» TASK STATEMENT
Using the material that follows, output exactly the lines from the one containing "ATOM 279 O O" through the one containing "ATOM 292 C C", with both ends kept.

» EXERCISE MATERIALS

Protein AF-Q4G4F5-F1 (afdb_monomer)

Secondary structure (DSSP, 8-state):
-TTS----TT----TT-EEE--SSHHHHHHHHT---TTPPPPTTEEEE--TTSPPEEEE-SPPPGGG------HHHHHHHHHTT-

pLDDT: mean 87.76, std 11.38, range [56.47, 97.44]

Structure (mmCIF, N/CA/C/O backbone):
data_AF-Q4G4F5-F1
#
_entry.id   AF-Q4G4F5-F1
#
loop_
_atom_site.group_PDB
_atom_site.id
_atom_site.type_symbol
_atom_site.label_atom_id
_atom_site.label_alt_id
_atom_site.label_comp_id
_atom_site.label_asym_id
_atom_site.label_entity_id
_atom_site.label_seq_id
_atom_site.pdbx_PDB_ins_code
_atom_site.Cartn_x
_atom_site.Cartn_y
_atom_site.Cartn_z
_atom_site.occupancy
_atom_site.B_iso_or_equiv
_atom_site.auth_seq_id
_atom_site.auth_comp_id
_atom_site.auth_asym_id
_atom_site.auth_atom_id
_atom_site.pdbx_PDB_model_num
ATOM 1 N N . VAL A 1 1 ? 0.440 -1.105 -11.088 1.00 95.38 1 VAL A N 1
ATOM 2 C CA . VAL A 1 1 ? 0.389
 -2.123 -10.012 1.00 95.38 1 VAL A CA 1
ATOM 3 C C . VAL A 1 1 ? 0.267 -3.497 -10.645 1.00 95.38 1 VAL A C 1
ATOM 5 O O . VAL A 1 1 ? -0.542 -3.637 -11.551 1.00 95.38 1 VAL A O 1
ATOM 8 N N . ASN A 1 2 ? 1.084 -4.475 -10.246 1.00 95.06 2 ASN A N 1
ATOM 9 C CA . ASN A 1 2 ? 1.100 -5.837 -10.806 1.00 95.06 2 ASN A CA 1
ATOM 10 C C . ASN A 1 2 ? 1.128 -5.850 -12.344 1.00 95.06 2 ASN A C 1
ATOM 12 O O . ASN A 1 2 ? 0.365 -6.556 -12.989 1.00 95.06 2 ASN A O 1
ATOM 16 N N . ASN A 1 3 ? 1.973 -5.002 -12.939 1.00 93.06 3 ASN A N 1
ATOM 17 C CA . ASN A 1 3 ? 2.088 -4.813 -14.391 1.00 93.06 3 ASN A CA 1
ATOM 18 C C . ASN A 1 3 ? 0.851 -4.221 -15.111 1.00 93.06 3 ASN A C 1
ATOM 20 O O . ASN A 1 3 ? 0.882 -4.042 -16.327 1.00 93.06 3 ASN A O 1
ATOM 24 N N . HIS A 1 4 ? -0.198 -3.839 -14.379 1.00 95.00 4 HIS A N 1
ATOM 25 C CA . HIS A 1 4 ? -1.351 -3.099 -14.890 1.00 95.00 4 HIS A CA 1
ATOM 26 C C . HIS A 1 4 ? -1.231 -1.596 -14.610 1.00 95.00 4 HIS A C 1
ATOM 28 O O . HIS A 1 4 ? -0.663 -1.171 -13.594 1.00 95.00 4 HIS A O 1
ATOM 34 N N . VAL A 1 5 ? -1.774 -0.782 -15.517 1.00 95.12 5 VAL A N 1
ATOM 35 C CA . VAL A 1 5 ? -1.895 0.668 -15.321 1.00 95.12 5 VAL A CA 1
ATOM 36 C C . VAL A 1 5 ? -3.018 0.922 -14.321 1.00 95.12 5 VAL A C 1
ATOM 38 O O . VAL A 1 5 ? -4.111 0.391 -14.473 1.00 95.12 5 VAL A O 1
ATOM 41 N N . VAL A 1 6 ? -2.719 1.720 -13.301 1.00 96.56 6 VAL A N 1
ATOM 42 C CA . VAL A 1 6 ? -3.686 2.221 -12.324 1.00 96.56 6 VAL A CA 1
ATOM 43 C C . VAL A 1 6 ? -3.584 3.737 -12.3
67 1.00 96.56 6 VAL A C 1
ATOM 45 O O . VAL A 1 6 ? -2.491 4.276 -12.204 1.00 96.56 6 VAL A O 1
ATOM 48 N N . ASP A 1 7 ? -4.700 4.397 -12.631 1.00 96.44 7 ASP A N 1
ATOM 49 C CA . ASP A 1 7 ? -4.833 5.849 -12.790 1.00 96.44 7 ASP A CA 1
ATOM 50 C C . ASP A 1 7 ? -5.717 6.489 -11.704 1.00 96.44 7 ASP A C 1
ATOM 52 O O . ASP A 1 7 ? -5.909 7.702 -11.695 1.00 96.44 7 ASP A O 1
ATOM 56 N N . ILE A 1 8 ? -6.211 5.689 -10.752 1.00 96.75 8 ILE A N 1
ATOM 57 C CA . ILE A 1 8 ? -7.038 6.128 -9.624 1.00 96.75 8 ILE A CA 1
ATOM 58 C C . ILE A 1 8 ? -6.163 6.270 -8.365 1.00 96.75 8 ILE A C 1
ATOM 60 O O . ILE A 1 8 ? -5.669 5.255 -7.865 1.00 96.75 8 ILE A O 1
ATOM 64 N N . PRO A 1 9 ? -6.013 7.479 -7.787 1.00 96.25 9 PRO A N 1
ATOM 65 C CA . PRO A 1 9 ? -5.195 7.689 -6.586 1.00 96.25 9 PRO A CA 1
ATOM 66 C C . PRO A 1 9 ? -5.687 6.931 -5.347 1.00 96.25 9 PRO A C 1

...

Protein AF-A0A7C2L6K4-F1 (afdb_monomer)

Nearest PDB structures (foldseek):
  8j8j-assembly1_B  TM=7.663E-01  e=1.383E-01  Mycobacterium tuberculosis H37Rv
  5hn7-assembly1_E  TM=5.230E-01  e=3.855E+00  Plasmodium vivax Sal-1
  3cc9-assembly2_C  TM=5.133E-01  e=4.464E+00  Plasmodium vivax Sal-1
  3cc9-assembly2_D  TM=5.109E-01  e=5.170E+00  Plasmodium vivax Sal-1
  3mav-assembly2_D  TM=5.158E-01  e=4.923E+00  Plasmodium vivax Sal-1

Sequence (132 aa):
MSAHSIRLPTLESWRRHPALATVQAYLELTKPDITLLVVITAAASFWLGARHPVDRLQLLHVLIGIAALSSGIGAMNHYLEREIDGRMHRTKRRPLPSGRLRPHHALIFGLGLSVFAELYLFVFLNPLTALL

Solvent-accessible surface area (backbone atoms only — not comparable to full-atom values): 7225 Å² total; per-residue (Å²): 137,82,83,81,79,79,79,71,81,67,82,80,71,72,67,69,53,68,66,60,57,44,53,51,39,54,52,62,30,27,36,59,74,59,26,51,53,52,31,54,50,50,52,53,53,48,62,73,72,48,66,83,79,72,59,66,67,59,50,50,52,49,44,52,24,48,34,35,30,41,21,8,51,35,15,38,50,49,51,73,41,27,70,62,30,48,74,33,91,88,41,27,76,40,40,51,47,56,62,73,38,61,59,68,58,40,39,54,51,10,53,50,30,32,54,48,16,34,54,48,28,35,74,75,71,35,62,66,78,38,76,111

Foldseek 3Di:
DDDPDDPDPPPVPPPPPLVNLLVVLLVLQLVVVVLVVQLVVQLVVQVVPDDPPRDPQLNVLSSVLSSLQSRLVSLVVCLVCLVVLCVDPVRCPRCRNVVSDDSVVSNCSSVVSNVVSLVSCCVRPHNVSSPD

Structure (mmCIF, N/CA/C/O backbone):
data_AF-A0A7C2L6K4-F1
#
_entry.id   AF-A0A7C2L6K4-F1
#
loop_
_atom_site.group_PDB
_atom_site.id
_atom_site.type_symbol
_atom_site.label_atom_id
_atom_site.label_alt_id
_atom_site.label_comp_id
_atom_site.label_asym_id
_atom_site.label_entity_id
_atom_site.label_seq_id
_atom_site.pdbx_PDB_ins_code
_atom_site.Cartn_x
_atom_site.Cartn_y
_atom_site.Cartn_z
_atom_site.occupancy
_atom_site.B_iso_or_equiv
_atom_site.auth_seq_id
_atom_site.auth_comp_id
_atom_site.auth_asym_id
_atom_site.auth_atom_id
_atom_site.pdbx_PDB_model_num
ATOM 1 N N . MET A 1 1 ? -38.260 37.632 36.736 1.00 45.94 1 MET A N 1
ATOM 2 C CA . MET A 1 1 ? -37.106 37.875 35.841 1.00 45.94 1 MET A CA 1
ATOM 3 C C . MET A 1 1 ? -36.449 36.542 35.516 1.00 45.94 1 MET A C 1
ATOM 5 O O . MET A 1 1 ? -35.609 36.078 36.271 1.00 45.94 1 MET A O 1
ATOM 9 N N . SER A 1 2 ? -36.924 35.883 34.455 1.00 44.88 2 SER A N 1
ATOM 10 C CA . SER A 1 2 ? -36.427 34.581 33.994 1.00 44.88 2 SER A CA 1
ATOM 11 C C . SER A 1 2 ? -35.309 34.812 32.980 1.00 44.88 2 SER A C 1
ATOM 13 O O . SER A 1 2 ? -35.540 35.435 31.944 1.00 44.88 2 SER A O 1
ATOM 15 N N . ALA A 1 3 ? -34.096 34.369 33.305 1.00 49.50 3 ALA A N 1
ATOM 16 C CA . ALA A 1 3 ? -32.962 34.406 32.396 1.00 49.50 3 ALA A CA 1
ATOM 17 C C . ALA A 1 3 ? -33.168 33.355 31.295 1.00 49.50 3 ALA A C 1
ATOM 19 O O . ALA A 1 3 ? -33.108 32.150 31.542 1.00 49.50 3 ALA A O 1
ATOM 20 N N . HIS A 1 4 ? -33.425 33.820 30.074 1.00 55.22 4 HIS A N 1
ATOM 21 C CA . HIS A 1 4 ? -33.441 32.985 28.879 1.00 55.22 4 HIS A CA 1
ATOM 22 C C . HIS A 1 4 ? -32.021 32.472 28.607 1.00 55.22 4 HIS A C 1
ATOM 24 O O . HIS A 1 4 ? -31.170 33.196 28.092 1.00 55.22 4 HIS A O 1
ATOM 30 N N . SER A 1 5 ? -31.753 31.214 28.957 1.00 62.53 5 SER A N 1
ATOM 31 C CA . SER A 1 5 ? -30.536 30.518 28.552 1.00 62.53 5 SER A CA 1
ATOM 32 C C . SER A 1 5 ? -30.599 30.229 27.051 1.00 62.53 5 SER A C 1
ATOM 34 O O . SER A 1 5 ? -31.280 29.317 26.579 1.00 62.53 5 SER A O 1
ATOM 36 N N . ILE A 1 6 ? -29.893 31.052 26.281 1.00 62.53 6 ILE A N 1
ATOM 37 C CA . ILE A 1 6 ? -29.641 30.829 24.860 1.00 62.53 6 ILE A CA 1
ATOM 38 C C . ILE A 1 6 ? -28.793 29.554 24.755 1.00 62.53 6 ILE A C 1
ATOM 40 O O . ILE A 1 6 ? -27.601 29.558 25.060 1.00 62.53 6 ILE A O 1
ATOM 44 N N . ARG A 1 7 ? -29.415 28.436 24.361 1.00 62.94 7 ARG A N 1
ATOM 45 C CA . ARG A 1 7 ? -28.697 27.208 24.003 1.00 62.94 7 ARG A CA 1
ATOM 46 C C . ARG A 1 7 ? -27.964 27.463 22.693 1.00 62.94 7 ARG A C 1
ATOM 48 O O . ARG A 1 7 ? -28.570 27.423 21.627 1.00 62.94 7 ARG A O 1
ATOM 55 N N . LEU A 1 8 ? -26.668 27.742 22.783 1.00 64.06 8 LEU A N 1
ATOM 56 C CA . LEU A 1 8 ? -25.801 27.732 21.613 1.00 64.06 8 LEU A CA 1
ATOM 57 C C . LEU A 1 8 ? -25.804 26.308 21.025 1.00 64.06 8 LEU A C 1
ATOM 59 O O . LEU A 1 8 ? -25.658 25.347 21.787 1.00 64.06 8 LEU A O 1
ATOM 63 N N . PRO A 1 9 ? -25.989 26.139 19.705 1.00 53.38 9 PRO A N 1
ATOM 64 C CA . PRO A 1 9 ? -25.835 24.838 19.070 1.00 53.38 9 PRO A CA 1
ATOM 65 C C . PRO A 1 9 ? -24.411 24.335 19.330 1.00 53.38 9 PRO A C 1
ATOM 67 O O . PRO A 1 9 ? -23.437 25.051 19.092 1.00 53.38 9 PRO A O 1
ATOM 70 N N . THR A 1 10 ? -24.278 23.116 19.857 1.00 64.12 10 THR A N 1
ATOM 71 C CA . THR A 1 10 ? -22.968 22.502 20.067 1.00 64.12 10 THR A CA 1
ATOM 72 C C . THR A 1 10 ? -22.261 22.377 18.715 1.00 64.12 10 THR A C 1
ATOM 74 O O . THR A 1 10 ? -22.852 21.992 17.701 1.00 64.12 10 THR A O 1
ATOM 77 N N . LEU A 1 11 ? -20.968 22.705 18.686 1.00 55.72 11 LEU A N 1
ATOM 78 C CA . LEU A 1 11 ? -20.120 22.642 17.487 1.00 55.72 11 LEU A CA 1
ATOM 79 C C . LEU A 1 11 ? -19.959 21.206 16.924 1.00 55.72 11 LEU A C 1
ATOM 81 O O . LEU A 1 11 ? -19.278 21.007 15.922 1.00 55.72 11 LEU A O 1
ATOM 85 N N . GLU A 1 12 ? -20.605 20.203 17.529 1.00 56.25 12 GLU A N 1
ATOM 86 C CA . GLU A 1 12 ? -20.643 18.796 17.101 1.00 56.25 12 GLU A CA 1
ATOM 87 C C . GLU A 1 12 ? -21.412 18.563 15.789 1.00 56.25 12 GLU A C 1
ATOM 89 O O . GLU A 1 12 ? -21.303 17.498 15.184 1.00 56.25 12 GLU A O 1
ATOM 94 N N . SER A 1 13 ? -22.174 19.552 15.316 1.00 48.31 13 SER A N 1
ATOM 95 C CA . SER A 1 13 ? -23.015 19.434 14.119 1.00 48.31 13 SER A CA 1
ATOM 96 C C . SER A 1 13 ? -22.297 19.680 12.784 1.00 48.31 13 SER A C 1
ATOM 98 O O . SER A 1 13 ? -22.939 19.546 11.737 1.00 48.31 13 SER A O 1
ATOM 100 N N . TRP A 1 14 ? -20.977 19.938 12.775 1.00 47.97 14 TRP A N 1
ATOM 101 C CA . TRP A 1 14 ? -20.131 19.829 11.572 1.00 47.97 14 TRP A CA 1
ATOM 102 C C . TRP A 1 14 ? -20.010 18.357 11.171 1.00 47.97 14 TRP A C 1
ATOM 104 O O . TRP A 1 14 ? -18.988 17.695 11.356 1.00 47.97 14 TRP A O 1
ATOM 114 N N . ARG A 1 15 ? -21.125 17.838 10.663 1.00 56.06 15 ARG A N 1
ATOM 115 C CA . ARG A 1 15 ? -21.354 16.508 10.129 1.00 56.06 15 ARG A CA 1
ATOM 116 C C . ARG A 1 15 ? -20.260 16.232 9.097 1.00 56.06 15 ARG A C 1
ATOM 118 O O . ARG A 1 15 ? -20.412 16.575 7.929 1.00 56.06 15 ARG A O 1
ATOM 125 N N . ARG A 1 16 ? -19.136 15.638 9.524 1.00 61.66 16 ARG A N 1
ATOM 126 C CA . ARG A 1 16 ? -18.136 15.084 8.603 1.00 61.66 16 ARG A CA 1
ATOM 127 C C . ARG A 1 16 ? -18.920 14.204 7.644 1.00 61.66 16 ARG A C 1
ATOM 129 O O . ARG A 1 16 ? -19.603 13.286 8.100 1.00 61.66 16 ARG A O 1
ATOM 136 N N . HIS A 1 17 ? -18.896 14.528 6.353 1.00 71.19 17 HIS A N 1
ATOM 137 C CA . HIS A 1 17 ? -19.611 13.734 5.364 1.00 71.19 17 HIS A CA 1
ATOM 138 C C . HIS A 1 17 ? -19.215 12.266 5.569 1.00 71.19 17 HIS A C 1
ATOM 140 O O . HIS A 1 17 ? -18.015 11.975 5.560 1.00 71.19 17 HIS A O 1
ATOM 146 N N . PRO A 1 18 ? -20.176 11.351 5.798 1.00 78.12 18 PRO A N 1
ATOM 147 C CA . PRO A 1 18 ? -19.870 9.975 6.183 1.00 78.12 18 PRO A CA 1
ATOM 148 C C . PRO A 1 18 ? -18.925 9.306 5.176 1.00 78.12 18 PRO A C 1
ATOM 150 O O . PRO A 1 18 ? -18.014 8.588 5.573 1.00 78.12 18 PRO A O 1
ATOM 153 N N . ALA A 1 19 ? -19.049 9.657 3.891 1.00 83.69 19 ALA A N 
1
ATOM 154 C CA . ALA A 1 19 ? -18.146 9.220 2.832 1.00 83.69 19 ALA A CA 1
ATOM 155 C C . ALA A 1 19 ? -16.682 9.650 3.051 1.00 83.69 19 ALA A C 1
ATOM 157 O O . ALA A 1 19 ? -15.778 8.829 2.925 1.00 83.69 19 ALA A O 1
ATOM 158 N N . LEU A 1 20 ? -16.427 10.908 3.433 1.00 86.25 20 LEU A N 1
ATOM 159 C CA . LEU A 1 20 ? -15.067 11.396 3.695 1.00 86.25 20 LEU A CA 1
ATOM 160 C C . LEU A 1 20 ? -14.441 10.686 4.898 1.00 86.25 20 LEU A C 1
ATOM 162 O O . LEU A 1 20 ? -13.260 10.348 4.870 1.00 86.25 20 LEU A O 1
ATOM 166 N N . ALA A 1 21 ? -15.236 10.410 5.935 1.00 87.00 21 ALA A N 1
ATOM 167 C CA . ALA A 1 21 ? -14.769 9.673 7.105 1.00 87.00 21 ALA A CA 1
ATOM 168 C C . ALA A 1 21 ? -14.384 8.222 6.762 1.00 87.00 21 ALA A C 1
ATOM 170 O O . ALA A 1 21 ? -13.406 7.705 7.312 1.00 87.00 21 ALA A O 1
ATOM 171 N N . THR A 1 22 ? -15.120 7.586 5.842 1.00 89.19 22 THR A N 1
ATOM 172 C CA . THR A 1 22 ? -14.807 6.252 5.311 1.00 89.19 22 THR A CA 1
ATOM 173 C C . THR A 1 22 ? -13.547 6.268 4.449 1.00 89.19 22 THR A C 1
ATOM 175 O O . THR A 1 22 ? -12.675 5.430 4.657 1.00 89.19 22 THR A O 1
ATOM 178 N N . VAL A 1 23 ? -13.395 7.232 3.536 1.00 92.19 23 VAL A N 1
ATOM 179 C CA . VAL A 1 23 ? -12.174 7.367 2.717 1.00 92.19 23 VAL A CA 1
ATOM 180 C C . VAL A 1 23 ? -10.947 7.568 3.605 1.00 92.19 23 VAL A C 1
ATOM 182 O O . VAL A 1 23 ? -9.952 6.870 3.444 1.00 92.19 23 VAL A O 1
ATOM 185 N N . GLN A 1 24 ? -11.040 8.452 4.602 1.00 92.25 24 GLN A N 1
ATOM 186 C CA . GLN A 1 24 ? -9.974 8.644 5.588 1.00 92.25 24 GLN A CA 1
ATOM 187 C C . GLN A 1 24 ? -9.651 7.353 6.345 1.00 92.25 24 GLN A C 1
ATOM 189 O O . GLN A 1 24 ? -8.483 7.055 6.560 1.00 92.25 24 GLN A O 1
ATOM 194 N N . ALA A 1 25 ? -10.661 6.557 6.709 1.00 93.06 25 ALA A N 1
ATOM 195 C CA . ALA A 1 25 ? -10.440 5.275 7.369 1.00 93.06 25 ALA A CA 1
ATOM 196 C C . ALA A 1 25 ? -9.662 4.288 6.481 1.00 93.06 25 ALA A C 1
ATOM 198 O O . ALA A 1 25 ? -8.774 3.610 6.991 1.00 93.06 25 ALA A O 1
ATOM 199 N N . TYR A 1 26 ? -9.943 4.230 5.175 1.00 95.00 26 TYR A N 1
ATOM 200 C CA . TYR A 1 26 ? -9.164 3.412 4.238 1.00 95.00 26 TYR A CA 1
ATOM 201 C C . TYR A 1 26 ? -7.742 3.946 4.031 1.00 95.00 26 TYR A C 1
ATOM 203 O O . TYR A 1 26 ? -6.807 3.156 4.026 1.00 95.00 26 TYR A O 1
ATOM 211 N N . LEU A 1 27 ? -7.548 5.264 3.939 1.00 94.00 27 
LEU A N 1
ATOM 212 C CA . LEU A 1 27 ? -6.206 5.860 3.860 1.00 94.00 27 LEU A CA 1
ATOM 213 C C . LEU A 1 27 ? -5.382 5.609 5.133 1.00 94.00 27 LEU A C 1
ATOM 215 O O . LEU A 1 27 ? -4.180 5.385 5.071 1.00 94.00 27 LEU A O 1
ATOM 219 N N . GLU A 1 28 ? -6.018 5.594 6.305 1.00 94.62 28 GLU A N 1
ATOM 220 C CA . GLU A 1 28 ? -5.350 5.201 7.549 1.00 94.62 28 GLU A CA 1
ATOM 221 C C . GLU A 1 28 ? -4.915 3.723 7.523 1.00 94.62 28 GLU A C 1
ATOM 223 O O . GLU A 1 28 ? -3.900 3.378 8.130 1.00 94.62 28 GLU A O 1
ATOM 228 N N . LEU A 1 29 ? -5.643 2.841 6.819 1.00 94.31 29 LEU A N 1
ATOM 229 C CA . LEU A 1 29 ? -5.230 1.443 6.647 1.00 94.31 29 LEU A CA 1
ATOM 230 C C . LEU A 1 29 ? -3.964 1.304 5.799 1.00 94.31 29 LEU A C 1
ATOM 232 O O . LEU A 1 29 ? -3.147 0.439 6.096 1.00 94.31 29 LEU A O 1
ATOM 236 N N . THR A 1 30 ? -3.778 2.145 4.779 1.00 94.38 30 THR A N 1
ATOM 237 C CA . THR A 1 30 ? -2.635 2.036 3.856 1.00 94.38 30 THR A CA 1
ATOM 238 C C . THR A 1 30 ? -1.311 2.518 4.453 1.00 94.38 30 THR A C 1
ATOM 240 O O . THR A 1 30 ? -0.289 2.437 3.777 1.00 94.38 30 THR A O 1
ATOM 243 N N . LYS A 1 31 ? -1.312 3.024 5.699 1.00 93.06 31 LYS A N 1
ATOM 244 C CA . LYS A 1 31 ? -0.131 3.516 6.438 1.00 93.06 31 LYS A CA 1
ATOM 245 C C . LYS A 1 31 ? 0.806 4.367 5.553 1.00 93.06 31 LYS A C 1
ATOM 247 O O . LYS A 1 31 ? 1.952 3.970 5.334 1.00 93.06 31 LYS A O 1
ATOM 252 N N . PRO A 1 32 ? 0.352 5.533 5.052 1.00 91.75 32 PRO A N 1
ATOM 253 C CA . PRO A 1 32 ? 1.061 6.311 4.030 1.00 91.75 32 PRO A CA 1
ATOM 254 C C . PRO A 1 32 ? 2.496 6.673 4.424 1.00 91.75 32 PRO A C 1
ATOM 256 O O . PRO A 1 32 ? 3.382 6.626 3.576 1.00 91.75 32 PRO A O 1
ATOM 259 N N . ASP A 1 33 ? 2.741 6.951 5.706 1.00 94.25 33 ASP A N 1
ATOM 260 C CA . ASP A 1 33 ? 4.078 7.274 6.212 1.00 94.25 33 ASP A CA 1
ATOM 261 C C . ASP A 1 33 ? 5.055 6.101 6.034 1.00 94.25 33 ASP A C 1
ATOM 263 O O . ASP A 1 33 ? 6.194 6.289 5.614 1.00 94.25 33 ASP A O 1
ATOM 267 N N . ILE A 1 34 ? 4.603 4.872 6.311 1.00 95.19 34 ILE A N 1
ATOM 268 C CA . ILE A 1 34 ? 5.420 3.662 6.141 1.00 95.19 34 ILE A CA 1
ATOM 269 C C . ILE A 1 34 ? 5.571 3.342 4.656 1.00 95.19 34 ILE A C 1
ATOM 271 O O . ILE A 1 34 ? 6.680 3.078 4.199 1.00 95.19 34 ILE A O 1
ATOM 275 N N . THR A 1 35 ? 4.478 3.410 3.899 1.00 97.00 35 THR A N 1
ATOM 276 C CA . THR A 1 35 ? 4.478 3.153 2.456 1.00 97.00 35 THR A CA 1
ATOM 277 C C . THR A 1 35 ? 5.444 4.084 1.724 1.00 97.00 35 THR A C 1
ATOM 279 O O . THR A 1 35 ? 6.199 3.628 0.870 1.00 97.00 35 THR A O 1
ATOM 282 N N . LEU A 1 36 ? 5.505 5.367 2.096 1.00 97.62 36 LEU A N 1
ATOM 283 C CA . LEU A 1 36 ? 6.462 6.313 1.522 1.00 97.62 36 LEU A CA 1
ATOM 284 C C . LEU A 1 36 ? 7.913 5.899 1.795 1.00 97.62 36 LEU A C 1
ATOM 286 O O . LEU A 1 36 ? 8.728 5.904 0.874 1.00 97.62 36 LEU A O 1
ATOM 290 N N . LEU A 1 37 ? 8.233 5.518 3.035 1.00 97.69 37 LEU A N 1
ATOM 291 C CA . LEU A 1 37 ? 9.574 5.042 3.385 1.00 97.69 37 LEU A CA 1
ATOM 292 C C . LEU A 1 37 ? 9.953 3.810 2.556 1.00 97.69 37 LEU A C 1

» PROBLEM SOLUTION
ATOM 279 O O . THR A 1 35 ? 6.199 3.628 0.870 1.00 97.00 35 THR A O 1
ATOM 282 N N . LEU A 1 36 ? 5.505 5.367 2.096 1.00 97.62 36 LEU A N 1
ATOM 283 C CA . LEU A 1 36 ? 6.462 6.313 1.522 1.00 97.62 36 LEU A CA 1
ATOM 284 C C . LEU A 1 36 ? 7.913 5.899 1.795 1.00 97.62 36 LEU A C 1
ATOM 286 O O . LEU A 1 36 ? 8.728 5.904 0.874 1.00 97.62 36 LEU A O 1
ATOM 290 N N . LEU A 1 37 ? 8.233 5.518 3.035 1.00 97.69 37 LEU A N 1
ATOM 291 C CA . LEU A 1 37 ? 9.574 5.042 3.385 1.00 97.69 37 LEU A CA 1
ATOM 292 C C . LEU A 1 37 ? 9.953 3.810 2.556 1.00 97.69 37 LEU A C 1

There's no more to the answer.